Of all the lines below, output only those starting at the one with "ATOM 10 C CA" and ending at the one with "ATOM 39 C C", both ends included, exactly as written.
==============================
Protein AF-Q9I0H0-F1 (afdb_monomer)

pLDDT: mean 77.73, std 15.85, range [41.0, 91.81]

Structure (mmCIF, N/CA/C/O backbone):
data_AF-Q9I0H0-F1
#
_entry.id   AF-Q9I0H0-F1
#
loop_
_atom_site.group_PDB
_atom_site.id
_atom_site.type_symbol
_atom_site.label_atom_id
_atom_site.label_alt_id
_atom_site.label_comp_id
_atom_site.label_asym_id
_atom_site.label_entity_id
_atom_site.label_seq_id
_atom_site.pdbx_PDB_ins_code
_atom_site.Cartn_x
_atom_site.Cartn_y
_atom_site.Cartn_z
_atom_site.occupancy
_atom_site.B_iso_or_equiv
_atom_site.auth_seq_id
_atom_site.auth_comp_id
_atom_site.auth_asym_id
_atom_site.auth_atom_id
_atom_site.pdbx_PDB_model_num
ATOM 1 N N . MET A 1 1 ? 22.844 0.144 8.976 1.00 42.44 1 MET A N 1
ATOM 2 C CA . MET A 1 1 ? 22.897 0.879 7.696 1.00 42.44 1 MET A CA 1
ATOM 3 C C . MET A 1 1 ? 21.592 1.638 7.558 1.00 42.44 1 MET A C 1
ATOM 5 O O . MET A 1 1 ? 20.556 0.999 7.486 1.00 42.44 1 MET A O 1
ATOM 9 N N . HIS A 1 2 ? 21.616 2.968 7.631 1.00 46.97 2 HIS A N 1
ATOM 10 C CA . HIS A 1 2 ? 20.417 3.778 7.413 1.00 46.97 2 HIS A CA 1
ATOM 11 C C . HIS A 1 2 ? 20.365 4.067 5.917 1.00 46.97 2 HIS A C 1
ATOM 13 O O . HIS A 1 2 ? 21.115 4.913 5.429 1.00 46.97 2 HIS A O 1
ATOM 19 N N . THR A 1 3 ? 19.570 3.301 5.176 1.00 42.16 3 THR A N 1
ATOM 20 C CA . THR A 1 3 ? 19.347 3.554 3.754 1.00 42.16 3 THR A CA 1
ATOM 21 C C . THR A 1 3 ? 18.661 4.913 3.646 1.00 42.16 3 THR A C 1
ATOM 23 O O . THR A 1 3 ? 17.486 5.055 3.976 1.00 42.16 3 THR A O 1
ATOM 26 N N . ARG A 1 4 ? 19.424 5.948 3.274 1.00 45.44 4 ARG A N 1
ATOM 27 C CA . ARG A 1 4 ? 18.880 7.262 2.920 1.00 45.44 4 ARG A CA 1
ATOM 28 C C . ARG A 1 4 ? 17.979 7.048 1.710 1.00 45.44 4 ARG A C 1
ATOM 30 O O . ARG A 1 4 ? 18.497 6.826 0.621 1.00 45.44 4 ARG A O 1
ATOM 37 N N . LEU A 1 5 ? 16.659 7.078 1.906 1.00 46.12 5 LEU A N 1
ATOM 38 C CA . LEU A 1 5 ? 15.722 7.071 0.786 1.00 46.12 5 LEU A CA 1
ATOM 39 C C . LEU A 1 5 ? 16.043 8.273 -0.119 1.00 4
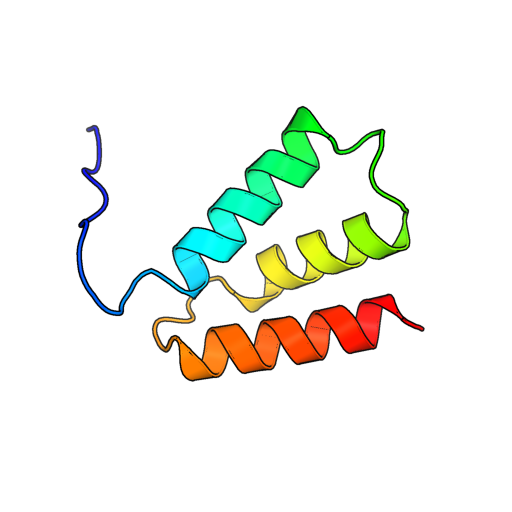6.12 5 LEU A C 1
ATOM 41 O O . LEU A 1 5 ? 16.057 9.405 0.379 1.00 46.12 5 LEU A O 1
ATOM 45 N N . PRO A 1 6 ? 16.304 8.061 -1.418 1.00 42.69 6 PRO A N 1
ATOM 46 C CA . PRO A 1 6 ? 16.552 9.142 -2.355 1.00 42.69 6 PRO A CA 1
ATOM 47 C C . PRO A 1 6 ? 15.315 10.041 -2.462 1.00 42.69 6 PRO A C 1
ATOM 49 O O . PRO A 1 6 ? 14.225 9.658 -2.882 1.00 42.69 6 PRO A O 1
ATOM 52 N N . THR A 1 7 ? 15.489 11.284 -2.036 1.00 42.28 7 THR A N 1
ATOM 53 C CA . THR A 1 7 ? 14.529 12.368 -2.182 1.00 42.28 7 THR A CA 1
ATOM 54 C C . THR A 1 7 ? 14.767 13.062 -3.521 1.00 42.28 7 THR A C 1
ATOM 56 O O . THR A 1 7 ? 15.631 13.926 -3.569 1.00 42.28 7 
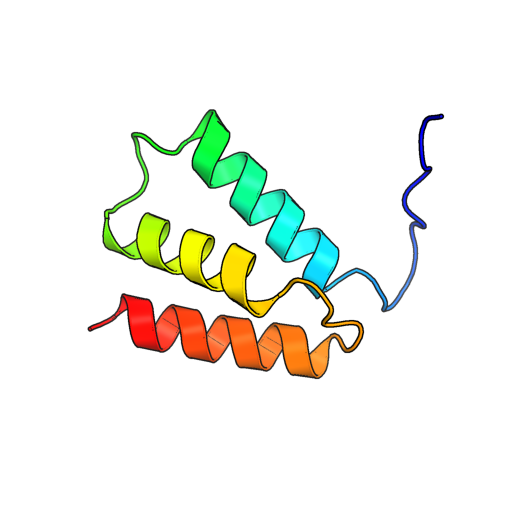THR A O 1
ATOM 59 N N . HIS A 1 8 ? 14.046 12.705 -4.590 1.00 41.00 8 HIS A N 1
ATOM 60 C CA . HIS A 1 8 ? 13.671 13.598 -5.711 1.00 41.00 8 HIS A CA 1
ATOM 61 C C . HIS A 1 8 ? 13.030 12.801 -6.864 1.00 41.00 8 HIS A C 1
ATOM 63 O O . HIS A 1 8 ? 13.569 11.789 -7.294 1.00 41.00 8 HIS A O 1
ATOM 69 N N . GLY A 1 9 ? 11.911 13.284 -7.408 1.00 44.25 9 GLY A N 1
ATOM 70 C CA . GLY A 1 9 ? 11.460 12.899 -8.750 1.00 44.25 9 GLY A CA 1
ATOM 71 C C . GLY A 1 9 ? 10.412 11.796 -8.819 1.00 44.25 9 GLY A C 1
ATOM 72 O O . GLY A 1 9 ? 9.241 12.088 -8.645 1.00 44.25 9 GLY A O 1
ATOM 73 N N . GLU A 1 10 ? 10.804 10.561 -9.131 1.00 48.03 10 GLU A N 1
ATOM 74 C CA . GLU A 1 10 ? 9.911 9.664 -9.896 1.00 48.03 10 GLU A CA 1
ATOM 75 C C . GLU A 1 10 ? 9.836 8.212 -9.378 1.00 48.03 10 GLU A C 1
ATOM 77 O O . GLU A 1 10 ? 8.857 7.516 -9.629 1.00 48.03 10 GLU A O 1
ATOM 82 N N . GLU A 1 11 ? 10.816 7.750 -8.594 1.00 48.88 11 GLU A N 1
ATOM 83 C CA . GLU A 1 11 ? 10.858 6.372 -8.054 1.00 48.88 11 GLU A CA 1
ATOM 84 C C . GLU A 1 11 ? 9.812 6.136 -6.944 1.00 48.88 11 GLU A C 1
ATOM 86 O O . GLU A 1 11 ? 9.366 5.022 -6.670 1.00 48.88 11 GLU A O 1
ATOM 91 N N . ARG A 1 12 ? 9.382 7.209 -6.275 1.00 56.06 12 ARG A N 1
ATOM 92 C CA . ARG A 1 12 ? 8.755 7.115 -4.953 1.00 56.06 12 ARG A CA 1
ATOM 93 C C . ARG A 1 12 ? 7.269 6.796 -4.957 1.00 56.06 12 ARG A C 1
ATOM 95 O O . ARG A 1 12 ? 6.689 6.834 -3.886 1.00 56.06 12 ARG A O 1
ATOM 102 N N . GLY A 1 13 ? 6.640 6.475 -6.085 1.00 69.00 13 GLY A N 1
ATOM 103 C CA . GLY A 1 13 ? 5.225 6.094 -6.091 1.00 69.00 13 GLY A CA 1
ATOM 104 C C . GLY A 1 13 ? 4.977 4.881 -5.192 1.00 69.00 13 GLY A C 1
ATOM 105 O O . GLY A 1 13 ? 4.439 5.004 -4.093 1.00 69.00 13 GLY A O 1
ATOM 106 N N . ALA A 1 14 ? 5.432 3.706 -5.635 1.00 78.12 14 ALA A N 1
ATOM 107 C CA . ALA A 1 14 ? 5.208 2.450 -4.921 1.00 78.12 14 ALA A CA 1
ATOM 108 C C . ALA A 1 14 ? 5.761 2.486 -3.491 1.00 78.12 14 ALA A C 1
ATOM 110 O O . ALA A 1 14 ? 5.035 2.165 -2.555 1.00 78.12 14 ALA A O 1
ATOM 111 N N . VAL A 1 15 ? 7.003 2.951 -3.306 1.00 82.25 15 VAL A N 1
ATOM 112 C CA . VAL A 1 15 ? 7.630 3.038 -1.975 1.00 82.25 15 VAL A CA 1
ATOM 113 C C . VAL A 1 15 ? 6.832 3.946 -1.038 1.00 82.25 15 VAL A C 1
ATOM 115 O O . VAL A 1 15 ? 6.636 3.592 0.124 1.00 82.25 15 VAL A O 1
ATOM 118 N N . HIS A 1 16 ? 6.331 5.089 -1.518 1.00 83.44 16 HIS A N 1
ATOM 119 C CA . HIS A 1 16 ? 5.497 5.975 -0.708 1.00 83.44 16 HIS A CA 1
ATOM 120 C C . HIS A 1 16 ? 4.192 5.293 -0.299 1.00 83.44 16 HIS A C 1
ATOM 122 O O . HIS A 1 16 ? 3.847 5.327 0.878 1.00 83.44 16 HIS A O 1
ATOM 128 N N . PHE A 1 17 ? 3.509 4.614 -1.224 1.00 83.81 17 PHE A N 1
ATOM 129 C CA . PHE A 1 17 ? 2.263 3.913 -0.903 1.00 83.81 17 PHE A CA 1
==============================
Response:
ATOM 10 C CA . HIS A 1 2 ? 20.417 3.778 7.413 1.00 46.97 2 HIS A CA 1
ATOM 11 C C . HIS A 1 2 ? 20.365 4.067 5.917 1.00 46.97 2 HIS A C 1
ATOM 13 O O . HIS A 1 2 ? 21.115 4.913 5.429 1.00 46.97 2 HIS A O 1
ATOM 19 N N . THR A 1 3 ? 19.570 3.301 5.176 1.00 42.16 3 THR A N 1
ATOM 20 C CA . THR A 1 3 ? 19.347 3.554 3.754 1.00 42.16 3 THR A CA 1
ATOM 21 C C . THR A 1 3 ? 18.661 4.913 3.646 1.00 42.16 3 THR A C 1
ATOM 23 O O . THR A 1 3 ? 17.486 5.055 3.976 1.00 42.16 3 THR A O 1
ATOM 26 N N . ARG A 1 4 ? 19.424 5.948 3.274 1.00 45.44 4 ARG A N 1
ATOM 27 C CA . ARG A 1 4 ? 18.880 7.262 2.920 1.00 45.44 4 ARG A CA 1
ATOM 28 C C . ARG A 1 4 ? 17.979 7.048 1.710 1.00 45.44 4 ARG A C 1
ATOM 30 O O . ARG A 1 4 ? 18.497 6.826 0.621 1.00 45.44 4 ARG A O 1
ATOM 37 N N . LEU A 1 5 ? 16.659 7.078 1.906 1.00 46.12 5 LEU A N 1
ATOM 38 C CA . LEU A 1 5 ? 15.722 7.071 0.786 1.00 46.12 5 LEU A CA 1
ATOM 39 C C . LEU A 1 5 ? 16.043 8.273 -0.119 1.00 4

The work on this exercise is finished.